Metricbeat getResources failed AccessDeniedException

atharvak · February 17, 2021, 11:10am

Hello guys,
I am trying to setup Metricbeat for my AWS account. I have already created an IAM user with full access to EC2, S3, Cloudwatch, etc. Following is my configuration

#- module: aws
#  period: 1m
#  metricsets:
#    - elb
#    - usage
- module: aws
  period: 5m
  access_key_id: '<ACCESS_KEY_ID>'
  secret_access_key: '<AWS_SECRET_ACCESS_KEY>'
  metricsets:
    - cloudwatch
  metrics:
    - namespace: AWS/EC2
      #name: ["CPUUtilization", "DiskWriteOps"]
      #tags.resource_type_filter: ec2:instance
      #dimensions:
      #  - name: InstanceId
      #    value: i-0686946e22cf9494a
      #statistic: ["Average", "Maximum"]
- module: aws
  period: 5m
  access_key_id: '----'
  secret_access_key: '---'
  metricsets:
    - ebs
    - ec2
#    - sns
#    - sqs
#    - rds
- module: aws
  period: 12h
  access_key_id: '<<ACCESS_KEY_ID>'
  secret_access_key: '<SECRET_ACCESS_KEY>'
  metricsets:
    - billing
  regions:
    - us-east-1
- module: aws
  period: 24h
  access_key_id: '<awsaccesskeyid>'
  secret_access_key: '<secretaccesskey>'
  metricsets:
    - s3_daily_storage
    - s3_request

Despite this configuration, I am getting following errors in the logs.
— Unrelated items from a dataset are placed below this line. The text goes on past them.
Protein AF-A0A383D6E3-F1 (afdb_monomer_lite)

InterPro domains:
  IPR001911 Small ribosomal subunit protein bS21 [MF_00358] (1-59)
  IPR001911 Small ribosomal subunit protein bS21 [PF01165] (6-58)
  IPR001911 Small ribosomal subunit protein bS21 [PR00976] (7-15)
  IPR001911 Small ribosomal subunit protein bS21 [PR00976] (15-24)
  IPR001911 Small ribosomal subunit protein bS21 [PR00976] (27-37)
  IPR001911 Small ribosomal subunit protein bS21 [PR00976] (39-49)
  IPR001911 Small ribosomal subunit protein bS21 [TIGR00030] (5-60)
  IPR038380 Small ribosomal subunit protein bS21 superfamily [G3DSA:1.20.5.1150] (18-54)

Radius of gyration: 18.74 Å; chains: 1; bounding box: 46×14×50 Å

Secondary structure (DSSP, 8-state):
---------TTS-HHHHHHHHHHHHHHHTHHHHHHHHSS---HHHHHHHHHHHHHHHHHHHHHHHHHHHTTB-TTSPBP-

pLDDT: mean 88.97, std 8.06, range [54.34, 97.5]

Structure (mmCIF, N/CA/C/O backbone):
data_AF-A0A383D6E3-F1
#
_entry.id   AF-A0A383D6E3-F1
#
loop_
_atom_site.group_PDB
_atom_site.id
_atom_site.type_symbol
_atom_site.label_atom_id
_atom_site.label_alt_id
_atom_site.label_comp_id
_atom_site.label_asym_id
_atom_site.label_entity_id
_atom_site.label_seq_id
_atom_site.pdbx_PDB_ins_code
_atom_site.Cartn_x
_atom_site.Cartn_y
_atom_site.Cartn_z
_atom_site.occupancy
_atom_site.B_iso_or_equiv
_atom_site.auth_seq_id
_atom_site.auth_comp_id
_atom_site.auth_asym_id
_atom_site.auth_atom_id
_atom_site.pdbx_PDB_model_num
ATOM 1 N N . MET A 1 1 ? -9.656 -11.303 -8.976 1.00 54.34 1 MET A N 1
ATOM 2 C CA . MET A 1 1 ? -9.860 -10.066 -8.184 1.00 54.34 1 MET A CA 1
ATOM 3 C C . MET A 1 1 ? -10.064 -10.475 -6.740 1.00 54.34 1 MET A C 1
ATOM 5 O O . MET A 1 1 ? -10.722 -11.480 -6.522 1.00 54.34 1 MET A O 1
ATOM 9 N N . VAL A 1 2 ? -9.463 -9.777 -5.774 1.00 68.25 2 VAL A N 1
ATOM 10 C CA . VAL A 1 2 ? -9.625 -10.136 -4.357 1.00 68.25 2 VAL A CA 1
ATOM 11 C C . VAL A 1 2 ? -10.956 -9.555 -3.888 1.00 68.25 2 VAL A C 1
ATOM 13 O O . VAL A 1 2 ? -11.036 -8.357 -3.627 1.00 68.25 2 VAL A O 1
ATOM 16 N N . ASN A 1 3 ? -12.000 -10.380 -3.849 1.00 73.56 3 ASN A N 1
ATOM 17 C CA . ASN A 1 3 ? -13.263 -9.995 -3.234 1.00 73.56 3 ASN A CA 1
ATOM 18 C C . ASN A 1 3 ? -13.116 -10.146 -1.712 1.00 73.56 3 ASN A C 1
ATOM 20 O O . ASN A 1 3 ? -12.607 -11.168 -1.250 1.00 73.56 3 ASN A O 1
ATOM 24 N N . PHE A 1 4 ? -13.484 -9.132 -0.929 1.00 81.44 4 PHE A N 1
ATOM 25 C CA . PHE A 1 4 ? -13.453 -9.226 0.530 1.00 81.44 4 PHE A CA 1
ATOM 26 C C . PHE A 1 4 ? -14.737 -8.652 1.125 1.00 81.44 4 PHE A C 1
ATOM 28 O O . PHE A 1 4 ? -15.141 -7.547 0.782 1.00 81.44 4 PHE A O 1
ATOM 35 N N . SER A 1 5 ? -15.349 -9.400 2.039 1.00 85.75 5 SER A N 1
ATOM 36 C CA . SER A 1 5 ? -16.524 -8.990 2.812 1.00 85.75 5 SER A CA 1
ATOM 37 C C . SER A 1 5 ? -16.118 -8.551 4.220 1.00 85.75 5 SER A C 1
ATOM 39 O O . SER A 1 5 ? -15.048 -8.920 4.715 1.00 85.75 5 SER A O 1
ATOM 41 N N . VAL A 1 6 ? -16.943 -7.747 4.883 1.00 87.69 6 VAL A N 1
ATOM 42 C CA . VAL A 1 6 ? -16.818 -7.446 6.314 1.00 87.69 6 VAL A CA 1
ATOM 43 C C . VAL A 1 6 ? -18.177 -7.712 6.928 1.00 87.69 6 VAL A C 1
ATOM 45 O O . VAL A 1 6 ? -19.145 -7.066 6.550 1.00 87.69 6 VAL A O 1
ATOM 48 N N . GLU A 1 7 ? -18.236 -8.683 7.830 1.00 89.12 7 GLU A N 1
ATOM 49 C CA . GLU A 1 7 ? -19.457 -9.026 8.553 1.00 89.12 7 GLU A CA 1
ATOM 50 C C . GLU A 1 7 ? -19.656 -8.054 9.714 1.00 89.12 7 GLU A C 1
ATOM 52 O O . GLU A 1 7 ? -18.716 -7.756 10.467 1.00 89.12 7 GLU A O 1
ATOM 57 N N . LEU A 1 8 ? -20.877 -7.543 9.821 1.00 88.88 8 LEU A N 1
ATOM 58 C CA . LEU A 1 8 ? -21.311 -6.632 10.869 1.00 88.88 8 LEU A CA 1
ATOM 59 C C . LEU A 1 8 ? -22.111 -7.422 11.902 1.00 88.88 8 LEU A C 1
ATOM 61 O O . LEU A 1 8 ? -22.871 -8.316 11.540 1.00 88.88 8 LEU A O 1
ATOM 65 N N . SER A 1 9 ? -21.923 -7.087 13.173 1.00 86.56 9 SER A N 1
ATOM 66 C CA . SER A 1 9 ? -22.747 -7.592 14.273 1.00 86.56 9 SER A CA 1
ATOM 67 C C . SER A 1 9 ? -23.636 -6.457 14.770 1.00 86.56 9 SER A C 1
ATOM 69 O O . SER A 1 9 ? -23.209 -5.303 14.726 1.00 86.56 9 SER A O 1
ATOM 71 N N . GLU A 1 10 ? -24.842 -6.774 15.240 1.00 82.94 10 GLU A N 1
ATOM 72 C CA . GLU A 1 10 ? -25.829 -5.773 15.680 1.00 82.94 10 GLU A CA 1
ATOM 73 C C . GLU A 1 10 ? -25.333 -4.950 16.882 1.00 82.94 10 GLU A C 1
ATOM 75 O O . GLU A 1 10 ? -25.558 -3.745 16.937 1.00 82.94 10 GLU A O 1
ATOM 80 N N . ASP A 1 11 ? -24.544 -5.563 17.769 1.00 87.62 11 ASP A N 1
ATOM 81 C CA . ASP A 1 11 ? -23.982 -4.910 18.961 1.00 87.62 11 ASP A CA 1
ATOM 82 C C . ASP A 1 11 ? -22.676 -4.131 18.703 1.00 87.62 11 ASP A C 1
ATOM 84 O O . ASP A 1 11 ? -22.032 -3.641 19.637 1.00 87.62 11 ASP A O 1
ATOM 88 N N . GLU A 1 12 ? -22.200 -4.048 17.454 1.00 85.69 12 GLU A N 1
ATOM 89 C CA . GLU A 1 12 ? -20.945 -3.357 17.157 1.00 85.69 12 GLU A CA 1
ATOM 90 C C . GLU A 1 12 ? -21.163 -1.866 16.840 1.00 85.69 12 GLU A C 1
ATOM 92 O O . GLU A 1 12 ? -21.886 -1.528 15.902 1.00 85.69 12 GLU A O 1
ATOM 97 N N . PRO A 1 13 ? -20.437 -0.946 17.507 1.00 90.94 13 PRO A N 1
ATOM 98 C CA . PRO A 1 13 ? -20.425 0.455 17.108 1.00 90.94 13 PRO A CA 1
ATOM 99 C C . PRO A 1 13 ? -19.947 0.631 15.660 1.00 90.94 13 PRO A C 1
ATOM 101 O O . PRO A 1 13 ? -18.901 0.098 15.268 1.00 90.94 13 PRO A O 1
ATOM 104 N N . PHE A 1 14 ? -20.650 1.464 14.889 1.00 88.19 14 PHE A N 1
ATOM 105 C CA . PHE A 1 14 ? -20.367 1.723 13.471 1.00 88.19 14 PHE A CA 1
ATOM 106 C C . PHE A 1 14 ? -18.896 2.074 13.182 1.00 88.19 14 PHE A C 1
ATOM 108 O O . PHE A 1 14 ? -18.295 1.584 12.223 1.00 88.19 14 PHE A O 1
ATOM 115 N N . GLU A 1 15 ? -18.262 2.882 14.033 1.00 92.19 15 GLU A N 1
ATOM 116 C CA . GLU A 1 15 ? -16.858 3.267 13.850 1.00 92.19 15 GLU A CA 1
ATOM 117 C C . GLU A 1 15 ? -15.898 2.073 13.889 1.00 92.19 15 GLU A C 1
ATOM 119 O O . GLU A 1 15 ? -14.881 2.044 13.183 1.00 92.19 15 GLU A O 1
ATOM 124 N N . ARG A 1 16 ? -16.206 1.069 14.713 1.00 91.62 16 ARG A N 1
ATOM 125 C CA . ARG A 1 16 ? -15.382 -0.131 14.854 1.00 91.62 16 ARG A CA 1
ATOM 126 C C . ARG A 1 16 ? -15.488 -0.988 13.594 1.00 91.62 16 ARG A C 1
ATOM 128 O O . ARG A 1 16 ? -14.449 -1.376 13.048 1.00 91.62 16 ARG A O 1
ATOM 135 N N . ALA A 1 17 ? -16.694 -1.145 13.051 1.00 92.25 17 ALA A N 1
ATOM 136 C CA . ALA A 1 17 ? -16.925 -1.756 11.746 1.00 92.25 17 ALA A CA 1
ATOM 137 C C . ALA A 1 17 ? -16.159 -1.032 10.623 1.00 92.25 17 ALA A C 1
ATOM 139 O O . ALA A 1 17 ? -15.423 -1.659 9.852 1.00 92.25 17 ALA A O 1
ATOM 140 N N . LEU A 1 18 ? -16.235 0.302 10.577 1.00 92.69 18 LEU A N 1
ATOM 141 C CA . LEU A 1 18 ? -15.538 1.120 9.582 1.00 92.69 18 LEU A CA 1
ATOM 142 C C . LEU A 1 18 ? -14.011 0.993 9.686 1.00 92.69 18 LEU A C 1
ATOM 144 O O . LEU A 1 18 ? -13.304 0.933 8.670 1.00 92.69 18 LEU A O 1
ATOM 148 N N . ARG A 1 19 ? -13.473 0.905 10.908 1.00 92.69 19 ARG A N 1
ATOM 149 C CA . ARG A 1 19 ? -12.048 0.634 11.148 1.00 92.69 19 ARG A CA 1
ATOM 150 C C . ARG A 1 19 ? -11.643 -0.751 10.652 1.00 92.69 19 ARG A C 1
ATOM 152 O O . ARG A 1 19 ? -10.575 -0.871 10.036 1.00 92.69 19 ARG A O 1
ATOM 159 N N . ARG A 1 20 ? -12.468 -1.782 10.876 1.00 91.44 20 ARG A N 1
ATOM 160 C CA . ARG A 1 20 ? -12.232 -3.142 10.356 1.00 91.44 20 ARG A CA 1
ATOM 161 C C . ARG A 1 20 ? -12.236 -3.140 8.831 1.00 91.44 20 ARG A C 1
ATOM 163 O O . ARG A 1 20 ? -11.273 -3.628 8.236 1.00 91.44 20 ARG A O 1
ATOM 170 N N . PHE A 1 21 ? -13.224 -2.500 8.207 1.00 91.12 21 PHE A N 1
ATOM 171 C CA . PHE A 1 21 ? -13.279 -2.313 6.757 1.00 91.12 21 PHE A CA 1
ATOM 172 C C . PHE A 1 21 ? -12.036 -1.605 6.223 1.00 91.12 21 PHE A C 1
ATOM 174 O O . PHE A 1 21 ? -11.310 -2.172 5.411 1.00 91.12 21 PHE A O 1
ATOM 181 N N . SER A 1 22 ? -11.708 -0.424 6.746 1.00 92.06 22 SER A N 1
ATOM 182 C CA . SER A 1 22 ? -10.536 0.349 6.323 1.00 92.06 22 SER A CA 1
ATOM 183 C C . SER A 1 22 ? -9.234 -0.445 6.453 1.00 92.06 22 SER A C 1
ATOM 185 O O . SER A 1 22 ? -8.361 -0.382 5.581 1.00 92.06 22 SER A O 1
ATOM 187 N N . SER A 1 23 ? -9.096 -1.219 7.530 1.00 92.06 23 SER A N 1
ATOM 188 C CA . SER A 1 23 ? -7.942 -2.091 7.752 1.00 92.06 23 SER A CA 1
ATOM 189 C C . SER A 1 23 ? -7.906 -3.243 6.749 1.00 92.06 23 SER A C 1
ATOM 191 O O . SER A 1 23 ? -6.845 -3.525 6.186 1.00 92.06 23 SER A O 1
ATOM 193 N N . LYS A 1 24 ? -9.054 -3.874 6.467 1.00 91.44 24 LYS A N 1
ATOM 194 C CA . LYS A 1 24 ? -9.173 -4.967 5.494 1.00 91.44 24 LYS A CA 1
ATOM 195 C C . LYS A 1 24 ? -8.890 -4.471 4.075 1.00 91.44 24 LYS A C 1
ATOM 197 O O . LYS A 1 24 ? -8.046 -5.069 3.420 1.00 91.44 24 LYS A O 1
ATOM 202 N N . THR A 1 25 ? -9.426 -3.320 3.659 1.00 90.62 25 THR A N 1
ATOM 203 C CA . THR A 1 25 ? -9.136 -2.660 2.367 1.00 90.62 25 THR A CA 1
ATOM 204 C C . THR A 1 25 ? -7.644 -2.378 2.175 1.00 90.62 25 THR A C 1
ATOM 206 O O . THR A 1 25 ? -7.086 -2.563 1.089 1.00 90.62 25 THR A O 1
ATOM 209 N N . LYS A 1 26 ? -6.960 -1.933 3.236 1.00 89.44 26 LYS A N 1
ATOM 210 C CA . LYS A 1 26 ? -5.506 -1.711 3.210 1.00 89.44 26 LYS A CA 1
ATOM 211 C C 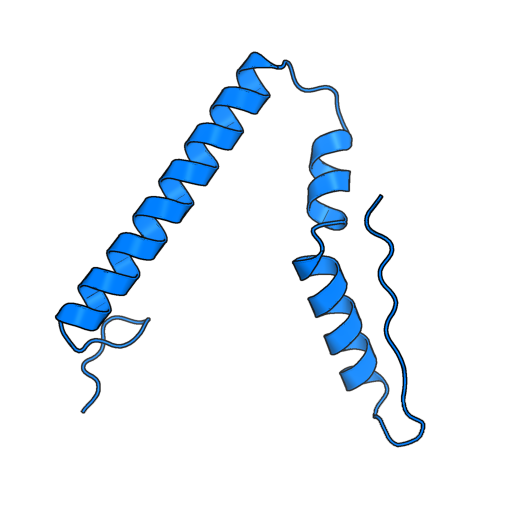. LYS A 1 26 ? -4.734 -3.030 3.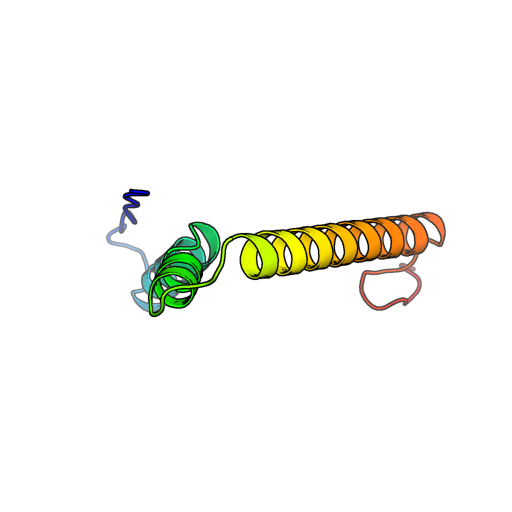142 1.00 89.44 26 LYS A C 1
ATOM 213 O O . LYS A 1 26 ? -3.749 -3.112 2.410 1.00 89.44 26 LYS A O 1
ATOM 218 N N . ARG A 1 27 ? -5.177 -4.055 3.879 1.00 89.50 27 ARG A N 1
ATOM 219 C CA . ARG A 1 27 ? -4.537 -5.379 3.943 1.00 89.50 27 ARG A CA 1
ATOM 220 C C . ARG A 1 27 ? -4.677 -6.161 2.639 1.00 89.50 27 ARG A C 1
ATOM 222 O O . ARG A 1 27 ? -3.698 -6.760 2.206 1.00 89.50 27 ARG A O 1
ATOM 229 N N . THR A 1 28 ? -5.849 -6.129 2.007 1.00 90.81 28 THR A N 1
ATOM 230 C CA . THR A 1 28 ? -6.104 -6.774 0.707 1.00 90.81 28 THR A CA 1
ATOM 231 C C . THR A 1 28 ? -5.323 -6.112 -0.421 1.00 90.81 28 THR A C 1
ATOM 233 O O . THR A 1 28 ? -5.062 -6.737 -1.441 1.00 90.81 28 THR A O 1
ATOM 236 N N . GLY A 1 29 ? -4.898 -4.860 -0.231 1.00 88.44 29 GLY A N 1
ATOM 237 C CA . GLY A 1 29 ? -4.065 -4.148 -1.190 1.00 88.44 29 GLY A CA 1
ATOM 238 C C . GLY A 1 29 ? -4.842 -3.583 -2.378 1.00 88.44 29 GLY A C 1
ATOM 239 O O . GLY A 1 29 ? -4.203 -3.091 -3.306 1.00 88.44 29 GLY A O 1
ATOM 240 N N . LEU A 1 30 ? -6.181 -3.566 -2.329 1.00 89.31 30 LEU A N 1
ATOM 241 C CA . LEU A 1 30 ? -7.045 -3.053 -3.401 1.00 89.31 30 LEU A CA 1
ATOM 242 C C . LEU A 1 30 ? -6.614 -1.653 -3.865 1.00 89.31 30 LEU A C 1
ATOM 244 O O . LEU A 1 30 ? -6.356 -1.427 -5.044 1.00 89.31 30 LEU A O 1
ATOM 248 N N . MET A 1 31 ? -6.425 -0.729 -2.919 1.00 87.69 31 MET A N 1
ATOM 249 C CA . MET A 1 31 ? -5.983 0.642 -3.214 1.00 87.69 31 MET A CA 1
ATOM 250 C C . MET A 1 31 ? -4.587 0.701 -3.846 1.00 87.69 31 MET A C 1
ATOM 252 O O . MET A 1 31 ? -4.296 1.579 -4.659 1.00 87.69 31 MET A O 1
ATOM 256 N N . ARG A 1 32 ? -3.699 -0.228 -3.481 1.00 89.25 32 ARG A N 1
ATOM 257 C CA . ARG A 1 32 ? -2.348 -0.313 -4.047 1.00 89.25 32 ARG A CA 1
ATOM 258 C C . ARG A 1 32 ? -2.391 -0.833 -5.481 1.00 89.25 32 ARG A C 1
ATOM 260 O O . ARG A 1 32 ? -1.648 -0.329 -6.320 1.00 89.25 32 ARG A O 1
ATOM 267 N N . ASP A 1 33 ? -3.248 -1.809 -5.751 1.00 89.50 33 ASP A N 1
ATOM 268 C CA . ASP A 1 33 ? -3.435 -2.363 -7.088 1.00 89.50 33 ASP A CA 1
ATOM 269 C C . ASP A 1 33 ? -4.100 -1.367 -8.031 1.00 89.50 33 ASP A C 1
ATOM 271 O O . ASP A 1 33 ? -3.609 -1.196 -9.145 1.00 89.50 33 ASP A O 1
ATOM 275 N N . LEU A 1 34 ? -5.121 -0.644 -7.566 1.00 91.31 34 LEU A N 1
ATOM 276 C CA . LEU A 1 34 ? -5.731 0.460 -8.311 1.00 91.31 34 LEU A CA 1
ATOM 277 C C . LEU A 1 34 ? -4.684 1.511 -8.698 1.00 91.31 34 LEU A C 1
ATOM 279 O O . LEU A 1 34 ? -4.549 1.852 -9.869 1.00 91.31 34 LEU A O 1
ATOM 283 N N . LYS A 1 35 ? -3.860 1.960 -7.741 1.00 90.69 35 LYS A N 1
ATOM 284 C CA . LYS A 1 35 ? -2.777 2.918 -8.020 1.00 90.69 35 LYS A CA 1
ATOM 285 C C . LYS A 1 35 ? -1.737 2.375 -9.000 1.00 90.69 35 LYS A C 1
ATOM 287 O O . LYS A 1 35 ? -1.243 3.133 -9.826 1.00 90.69 35 LYS A O 1
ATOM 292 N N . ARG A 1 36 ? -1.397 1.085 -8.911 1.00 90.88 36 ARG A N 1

Feb 17 16:36:01 logviu metricbeat: 2021-02-17T16:36:01.807+0530#011INFO#011[aws.ebs]#011cloudwatch/cloudwatch.go:475#011getResourcesTags failed, skipping region ap-south-1: error GetResources: AccessDeniedException: User: arn:aws:iam::0000000:user/Test_user is not authorized to perform: tag:GetResources
Feb 17 16:36:01 logviu metricbeat: status code: 400, request id: 1f60b771-0e3b-454e-87b6-7078f4fe55ce
Feb 17 16:36:03 logviu metricbeat: 2021-02-17T16:36:03.480+0530#011INFO#011[aws.cloudwatch]#011cloudwatch/cloudwatch.go:475#011getResourcesTags failed, skipping region ap-south-1: error GetResources: AccessDeniedException: User: arn:aws:iam::0000000:user/Test_user is not authorized to perform: tag:GetResources
Feb 17 16:36:03 logviu metricbeat: status code: 400, request id: 1d305e8d-8b5d-419e-83fd-b21189e402e7
Feb 17 16:36:11 logviu metricbeat: 2021-02-17T16:36:11.763+0530#011INFO#011[aws.ebs]#011cloudwatch/cloudwatch.go:475#011getResourcesTags failed, skipping region us-east-2: error GetResources: AccessDeniedException: User: arn:aws:iam::0000000:user/Test_user is not authorized to perform: tag:GetResources
Feb 17 16:36:11 logviu metricbeat: status code: 400, request id: 0447b4d8-6b45-4c85-93c2-094ff301d18b

Thank you in advance.

jsoriano · February 17, 2021, 7:21pm

Hi @atharvak,

Could you check if yout IAM user has permissions for tag:GetResources?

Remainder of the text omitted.